▶ What you are asked to do
Given the listing below, write out exactly the lines starting with the line that has "ATOM 9 N N ." and going on through the line that has "ATOM 20 O O", both kept.

▶ Data for review
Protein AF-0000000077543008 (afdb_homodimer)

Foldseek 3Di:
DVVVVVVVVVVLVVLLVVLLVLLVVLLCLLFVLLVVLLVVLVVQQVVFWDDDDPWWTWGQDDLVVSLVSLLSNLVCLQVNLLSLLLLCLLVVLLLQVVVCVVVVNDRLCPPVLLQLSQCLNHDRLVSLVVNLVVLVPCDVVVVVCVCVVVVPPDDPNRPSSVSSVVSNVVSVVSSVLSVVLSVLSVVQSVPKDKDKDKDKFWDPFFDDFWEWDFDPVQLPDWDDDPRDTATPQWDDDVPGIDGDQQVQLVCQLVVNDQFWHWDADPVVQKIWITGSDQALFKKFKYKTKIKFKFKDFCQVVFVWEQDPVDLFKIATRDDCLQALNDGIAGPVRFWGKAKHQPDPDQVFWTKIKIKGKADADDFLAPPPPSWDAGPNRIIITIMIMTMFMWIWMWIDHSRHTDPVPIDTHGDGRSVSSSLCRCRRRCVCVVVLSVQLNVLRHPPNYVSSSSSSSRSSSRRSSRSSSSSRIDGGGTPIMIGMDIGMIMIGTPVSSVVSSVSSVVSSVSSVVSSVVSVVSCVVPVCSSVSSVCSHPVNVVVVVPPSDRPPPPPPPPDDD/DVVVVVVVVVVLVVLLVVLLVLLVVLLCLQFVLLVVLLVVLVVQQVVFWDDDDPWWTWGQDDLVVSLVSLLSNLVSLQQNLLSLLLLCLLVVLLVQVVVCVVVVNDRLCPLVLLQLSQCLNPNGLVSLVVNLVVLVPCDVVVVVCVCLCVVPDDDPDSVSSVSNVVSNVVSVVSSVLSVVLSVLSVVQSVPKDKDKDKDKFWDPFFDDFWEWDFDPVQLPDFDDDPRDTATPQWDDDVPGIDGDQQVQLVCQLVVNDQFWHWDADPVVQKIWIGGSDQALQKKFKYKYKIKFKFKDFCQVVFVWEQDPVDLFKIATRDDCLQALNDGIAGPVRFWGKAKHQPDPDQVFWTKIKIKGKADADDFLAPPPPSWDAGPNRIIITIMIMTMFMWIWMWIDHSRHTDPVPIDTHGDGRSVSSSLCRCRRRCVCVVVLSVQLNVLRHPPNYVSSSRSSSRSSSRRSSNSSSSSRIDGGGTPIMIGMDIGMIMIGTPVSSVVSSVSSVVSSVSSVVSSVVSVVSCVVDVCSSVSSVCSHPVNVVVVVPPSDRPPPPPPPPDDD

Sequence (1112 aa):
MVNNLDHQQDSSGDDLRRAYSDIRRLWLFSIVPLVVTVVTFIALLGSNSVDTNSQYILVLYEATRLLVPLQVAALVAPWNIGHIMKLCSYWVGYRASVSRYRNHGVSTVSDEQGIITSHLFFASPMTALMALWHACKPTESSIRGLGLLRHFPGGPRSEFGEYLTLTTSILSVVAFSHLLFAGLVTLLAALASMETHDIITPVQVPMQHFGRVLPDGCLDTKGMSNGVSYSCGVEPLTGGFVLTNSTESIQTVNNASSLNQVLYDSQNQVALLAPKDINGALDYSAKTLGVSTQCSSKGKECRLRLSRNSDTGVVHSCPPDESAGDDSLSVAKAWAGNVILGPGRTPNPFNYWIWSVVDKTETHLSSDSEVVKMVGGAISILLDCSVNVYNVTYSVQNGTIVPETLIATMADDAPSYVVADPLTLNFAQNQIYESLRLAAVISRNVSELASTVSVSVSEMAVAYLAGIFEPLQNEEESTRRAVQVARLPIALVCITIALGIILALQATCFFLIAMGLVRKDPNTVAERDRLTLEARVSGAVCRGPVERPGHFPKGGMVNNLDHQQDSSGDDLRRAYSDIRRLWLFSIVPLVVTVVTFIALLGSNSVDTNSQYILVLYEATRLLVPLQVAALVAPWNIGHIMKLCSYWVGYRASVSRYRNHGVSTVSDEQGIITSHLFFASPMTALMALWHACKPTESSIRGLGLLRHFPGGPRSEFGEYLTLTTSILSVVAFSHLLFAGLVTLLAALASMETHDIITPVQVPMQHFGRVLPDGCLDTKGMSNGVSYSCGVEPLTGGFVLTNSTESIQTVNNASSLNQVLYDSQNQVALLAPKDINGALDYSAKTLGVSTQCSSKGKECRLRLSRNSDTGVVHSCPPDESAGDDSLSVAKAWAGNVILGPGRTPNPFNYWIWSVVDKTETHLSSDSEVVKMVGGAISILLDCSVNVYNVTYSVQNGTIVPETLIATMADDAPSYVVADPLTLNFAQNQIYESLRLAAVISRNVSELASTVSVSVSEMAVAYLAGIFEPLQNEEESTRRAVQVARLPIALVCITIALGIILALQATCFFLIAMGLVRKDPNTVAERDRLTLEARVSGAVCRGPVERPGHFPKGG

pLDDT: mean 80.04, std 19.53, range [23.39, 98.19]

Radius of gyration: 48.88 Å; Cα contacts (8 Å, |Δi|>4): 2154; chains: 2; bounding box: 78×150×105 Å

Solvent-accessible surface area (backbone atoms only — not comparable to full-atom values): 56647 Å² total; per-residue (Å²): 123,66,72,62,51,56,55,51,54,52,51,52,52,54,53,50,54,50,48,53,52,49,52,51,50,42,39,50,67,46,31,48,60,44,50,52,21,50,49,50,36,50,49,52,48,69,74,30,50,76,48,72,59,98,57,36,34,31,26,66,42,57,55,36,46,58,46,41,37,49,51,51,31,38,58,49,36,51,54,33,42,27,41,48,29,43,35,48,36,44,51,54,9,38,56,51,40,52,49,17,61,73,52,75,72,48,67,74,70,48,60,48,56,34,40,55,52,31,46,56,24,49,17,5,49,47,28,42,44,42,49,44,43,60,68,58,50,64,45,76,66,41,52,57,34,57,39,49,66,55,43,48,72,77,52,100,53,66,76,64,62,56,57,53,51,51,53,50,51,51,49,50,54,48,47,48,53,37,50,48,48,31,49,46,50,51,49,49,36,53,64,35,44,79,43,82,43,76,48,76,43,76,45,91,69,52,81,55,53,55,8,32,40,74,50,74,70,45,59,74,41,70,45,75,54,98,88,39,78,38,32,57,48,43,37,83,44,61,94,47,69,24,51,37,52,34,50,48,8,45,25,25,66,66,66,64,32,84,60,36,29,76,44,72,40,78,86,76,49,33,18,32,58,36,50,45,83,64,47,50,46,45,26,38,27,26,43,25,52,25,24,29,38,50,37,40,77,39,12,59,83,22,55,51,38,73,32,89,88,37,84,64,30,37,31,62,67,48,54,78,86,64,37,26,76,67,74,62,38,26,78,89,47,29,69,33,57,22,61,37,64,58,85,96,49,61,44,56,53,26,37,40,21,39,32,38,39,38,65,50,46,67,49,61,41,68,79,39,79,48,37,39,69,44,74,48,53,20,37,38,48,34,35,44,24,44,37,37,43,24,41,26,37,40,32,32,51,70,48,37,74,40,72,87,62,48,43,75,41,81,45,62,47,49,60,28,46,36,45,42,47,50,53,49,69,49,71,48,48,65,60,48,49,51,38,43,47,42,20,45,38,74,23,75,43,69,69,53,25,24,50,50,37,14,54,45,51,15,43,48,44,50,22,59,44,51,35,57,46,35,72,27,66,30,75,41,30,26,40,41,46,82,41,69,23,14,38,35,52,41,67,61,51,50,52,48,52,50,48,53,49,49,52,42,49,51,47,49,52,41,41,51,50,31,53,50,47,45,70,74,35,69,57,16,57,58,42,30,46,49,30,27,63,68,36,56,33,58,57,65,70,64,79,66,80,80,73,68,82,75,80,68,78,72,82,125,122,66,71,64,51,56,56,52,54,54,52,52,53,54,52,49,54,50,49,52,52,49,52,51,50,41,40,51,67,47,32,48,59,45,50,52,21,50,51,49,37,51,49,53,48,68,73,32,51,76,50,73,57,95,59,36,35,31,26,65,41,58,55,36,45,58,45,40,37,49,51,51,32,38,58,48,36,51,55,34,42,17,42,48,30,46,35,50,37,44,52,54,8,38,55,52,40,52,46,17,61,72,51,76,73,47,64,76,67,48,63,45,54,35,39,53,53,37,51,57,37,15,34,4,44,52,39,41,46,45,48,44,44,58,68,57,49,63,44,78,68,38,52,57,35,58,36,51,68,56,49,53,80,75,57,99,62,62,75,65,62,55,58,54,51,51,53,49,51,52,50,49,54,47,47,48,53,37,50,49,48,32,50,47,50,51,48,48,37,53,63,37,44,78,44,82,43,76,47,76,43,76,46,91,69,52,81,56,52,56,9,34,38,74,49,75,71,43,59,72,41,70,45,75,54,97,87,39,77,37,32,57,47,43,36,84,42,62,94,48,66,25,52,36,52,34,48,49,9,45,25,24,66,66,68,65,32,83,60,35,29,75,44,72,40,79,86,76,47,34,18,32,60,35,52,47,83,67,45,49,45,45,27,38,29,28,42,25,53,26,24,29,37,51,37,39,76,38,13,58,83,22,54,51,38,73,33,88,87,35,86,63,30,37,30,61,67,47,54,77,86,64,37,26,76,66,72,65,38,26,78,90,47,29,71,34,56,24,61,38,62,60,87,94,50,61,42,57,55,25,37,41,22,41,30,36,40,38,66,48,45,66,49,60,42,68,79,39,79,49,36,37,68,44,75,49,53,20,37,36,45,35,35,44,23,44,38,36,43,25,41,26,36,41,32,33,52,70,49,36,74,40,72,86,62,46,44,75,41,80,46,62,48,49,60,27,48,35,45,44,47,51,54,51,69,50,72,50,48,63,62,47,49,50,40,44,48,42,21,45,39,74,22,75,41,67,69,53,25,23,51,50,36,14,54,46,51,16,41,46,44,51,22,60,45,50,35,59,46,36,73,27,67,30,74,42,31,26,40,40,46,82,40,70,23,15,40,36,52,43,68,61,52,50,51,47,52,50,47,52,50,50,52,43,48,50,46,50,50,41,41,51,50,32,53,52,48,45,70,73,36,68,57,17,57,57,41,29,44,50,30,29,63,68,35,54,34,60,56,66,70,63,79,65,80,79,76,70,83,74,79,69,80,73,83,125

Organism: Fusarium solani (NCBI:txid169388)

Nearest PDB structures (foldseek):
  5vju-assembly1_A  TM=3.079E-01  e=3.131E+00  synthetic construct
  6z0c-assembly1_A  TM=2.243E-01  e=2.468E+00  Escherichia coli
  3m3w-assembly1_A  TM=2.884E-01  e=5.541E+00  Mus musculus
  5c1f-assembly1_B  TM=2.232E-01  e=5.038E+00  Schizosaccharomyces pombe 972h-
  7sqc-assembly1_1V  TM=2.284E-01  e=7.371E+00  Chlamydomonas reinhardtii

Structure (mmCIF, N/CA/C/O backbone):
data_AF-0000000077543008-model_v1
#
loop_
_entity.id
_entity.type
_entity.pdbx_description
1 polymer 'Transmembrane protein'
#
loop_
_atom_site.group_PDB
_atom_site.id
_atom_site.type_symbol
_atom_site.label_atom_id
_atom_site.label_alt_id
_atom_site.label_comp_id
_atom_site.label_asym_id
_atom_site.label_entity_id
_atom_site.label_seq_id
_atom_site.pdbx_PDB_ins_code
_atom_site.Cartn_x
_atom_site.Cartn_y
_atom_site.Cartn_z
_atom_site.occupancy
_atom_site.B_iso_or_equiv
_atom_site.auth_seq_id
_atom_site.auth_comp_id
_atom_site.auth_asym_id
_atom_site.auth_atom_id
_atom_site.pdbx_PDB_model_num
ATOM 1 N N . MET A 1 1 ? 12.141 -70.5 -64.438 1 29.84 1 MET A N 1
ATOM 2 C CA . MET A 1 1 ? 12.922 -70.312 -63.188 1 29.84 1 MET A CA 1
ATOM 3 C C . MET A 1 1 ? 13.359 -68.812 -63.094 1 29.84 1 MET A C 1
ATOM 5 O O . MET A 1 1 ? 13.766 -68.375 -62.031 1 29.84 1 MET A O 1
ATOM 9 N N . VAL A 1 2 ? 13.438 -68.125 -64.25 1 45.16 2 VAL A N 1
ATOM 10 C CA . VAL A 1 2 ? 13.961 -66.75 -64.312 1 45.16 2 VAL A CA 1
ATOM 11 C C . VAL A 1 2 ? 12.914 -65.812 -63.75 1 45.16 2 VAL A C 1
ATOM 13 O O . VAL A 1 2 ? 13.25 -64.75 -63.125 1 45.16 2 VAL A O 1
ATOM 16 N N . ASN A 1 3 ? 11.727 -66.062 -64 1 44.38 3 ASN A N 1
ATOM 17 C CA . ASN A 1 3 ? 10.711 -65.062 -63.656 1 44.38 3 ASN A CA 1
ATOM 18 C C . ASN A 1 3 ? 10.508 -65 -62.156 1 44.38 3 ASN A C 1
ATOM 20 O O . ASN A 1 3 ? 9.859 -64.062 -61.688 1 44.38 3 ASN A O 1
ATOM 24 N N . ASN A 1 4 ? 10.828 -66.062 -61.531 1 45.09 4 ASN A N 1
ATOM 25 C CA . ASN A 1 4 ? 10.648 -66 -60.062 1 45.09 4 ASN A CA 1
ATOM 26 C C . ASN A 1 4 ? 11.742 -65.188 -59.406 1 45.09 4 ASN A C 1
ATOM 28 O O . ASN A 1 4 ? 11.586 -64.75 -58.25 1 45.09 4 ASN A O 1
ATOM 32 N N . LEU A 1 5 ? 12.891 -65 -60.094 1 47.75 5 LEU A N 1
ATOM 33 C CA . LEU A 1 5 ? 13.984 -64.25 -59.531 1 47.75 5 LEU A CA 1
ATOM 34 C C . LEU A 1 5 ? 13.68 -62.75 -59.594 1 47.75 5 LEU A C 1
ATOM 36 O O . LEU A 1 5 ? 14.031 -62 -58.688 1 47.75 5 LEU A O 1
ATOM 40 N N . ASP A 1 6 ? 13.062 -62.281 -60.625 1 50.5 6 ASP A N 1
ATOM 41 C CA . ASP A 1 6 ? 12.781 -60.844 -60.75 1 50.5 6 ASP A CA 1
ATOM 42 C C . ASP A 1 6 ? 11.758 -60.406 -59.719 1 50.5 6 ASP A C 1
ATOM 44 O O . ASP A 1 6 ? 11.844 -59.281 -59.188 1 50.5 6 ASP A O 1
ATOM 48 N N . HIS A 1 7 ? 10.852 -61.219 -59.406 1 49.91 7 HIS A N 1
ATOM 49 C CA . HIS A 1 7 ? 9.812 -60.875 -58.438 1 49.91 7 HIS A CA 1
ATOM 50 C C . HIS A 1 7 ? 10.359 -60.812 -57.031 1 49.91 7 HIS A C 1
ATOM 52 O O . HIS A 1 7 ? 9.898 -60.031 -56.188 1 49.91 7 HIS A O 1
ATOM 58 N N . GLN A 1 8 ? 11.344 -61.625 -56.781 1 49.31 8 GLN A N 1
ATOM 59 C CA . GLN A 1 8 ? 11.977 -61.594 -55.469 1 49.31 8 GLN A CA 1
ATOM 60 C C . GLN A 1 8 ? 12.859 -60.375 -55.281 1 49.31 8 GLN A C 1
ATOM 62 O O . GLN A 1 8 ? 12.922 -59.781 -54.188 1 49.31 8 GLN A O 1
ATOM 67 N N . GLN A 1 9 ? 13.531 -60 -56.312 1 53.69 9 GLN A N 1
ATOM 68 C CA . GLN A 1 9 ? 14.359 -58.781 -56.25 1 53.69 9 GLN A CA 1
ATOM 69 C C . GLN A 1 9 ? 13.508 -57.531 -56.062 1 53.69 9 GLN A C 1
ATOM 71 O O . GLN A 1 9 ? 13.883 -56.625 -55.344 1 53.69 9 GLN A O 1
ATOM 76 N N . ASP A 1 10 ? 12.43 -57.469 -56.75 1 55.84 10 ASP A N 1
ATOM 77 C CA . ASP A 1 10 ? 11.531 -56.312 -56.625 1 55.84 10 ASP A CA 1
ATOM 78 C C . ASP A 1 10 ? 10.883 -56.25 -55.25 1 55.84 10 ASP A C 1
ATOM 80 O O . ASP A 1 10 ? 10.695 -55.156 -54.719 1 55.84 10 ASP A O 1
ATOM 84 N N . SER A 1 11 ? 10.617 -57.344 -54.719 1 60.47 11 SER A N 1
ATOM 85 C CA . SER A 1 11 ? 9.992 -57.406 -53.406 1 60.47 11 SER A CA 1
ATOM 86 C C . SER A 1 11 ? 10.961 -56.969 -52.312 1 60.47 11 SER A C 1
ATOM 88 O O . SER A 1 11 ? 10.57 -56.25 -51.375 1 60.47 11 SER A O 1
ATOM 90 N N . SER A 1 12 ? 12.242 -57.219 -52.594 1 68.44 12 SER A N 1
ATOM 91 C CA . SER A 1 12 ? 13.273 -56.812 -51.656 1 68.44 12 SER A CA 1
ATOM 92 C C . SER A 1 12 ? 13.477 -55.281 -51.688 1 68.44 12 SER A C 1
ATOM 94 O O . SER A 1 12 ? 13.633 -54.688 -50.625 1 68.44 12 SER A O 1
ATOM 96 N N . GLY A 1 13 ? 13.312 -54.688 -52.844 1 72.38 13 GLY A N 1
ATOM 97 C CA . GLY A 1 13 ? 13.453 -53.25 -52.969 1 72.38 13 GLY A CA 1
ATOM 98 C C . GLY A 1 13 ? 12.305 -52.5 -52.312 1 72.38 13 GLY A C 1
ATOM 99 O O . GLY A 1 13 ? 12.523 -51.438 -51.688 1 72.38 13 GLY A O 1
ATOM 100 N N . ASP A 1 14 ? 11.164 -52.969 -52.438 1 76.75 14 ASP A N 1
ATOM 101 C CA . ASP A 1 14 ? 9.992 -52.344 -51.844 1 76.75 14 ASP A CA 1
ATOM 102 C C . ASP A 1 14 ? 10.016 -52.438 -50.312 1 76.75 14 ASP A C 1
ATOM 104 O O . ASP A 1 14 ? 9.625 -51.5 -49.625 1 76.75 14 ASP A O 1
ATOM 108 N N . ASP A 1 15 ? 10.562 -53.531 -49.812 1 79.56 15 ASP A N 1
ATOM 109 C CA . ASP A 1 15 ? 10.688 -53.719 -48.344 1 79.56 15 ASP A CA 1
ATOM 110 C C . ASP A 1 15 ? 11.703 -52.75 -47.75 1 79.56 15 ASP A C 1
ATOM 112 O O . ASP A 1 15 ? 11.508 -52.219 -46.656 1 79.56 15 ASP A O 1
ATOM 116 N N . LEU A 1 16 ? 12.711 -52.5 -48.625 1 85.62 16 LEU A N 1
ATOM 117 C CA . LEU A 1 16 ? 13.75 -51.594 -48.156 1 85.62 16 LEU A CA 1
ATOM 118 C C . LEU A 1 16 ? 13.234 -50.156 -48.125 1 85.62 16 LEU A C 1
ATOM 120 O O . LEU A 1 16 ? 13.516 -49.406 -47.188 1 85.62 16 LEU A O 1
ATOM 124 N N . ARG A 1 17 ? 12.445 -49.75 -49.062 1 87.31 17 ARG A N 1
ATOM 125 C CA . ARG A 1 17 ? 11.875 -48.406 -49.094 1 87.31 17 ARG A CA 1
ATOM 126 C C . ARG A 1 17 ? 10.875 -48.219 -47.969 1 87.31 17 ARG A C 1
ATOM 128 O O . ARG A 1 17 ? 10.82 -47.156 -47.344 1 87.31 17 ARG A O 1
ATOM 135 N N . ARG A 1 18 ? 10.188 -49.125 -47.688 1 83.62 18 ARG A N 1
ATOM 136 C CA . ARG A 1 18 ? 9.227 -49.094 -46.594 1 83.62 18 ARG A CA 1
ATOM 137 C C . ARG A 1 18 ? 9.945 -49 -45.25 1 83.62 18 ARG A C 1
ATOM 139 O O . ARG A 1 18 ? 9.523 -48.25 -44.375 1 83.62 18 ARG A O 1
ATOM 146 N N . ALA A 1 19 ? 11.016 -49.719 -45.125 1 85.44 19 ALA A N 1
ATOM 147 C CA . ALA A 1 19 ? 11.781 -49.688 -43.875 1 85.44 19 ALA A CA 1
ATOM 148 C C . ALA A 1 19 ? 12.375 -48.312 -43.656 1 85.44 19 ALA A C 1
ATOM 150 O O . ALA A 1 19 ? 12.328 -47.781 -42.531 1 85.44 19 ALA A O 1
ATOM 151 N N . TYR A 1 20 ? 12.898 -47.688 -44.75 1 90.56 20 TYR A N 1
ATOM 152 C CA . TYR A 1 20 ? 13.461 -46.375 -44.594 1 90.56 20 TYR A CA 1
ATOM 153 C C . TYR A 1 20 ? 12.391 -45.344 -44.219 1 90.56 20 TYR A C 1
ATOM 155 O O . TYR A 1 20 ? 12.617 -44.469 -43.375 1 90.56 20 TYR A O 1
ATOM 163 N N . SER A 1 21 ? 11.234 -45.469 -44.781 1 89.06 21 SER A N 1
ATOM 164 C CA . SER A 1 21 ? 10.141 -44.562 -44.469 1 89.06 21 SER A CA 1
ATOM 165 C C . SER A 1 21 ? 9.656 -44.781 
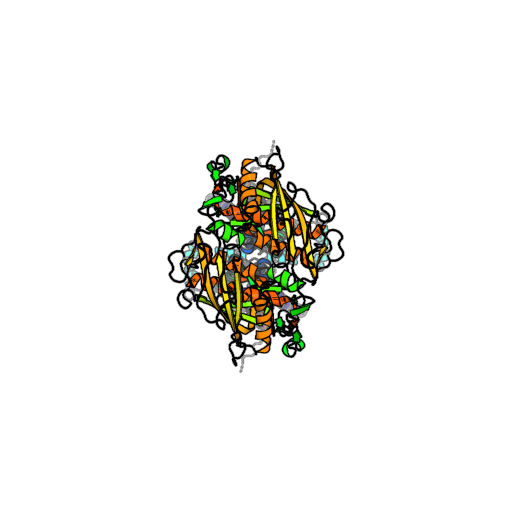-43.031 1 89.06 21 SER A C 1
ATOM 167 O O . SER A 1 21 ? 9.359 -43.812 -42.344 1 89.06 21 SER A O 1
ATOM 169 N N . ASP A 1 22 ? 9.664 -45.969 -42.5 1 83.19 22 ASP A N 1
ATOM 170 C CA . ASP A 1 22 ? 9.258 -46.25 -41.156 1 83.19 22 ASP A CA 1
ATOM 171 C C . ASP A 1 22 ? 10.266 -45.719 -40.125 1 83.19 22 ASP A C 1
ATOM 173 O O . ASP A 1 22 ? 9.883 -45.156 -39.094 1 83.19 22 ASP A O 1
ATOM 177 N N . ILE A 1 23 ? 11.5 -45.906 -40.469 1 89.12 23 ILE A N 1
ATOM 178 C CA . ILE A 1 23 ? 12.555 -45.438 -39.594 1 89.12 23 ILE A CA 1
ATOM 179 C C . ILE A 1 23 ? 12.469 -43.906 -39.5 1 89.12 23 ILE A C 1
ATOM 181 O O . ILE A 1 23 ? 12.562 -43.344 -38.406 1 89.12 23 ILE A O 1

▶ Reply to the task
ATOM 9 N N . VAL A 1 2 ? 13.438 -68.125 -64.25 1 45.16 2 VAL A N 1
ATOM 10 C CA . VAL A 1 2 ? 13.961 -66.75 -64.312 1 45.16 2 VAL A CA 1
ATOM 11 C C . VAL A 1 2 ? 12.914 -65.812 -63.75 1 45.16 2 VAL A C 1
ATOM 13 O O . VAL A 1 2 ? 13.25 -64.75 -63.125 1 45.16 2 VAL A O 1
ATOM 16 N N . ASN A 1 3 ? 11.727 -66.062 -64 1 44.38 3 ASN A N 1
ATOM 17 C CA . ASN A 1 3 ? 10.711 -65.062 -63.656 1 44.38 3 ASN A CA 1
ATOM 18 C C . ASN A 1 3 ? 10.508 -65 -62.156 1 44.38 3 ASN A C 1
ATOM 20 O O . ASN A 1 3 ? 9.859 -64.062 -61.688 1 44.38 3 ASN A O 1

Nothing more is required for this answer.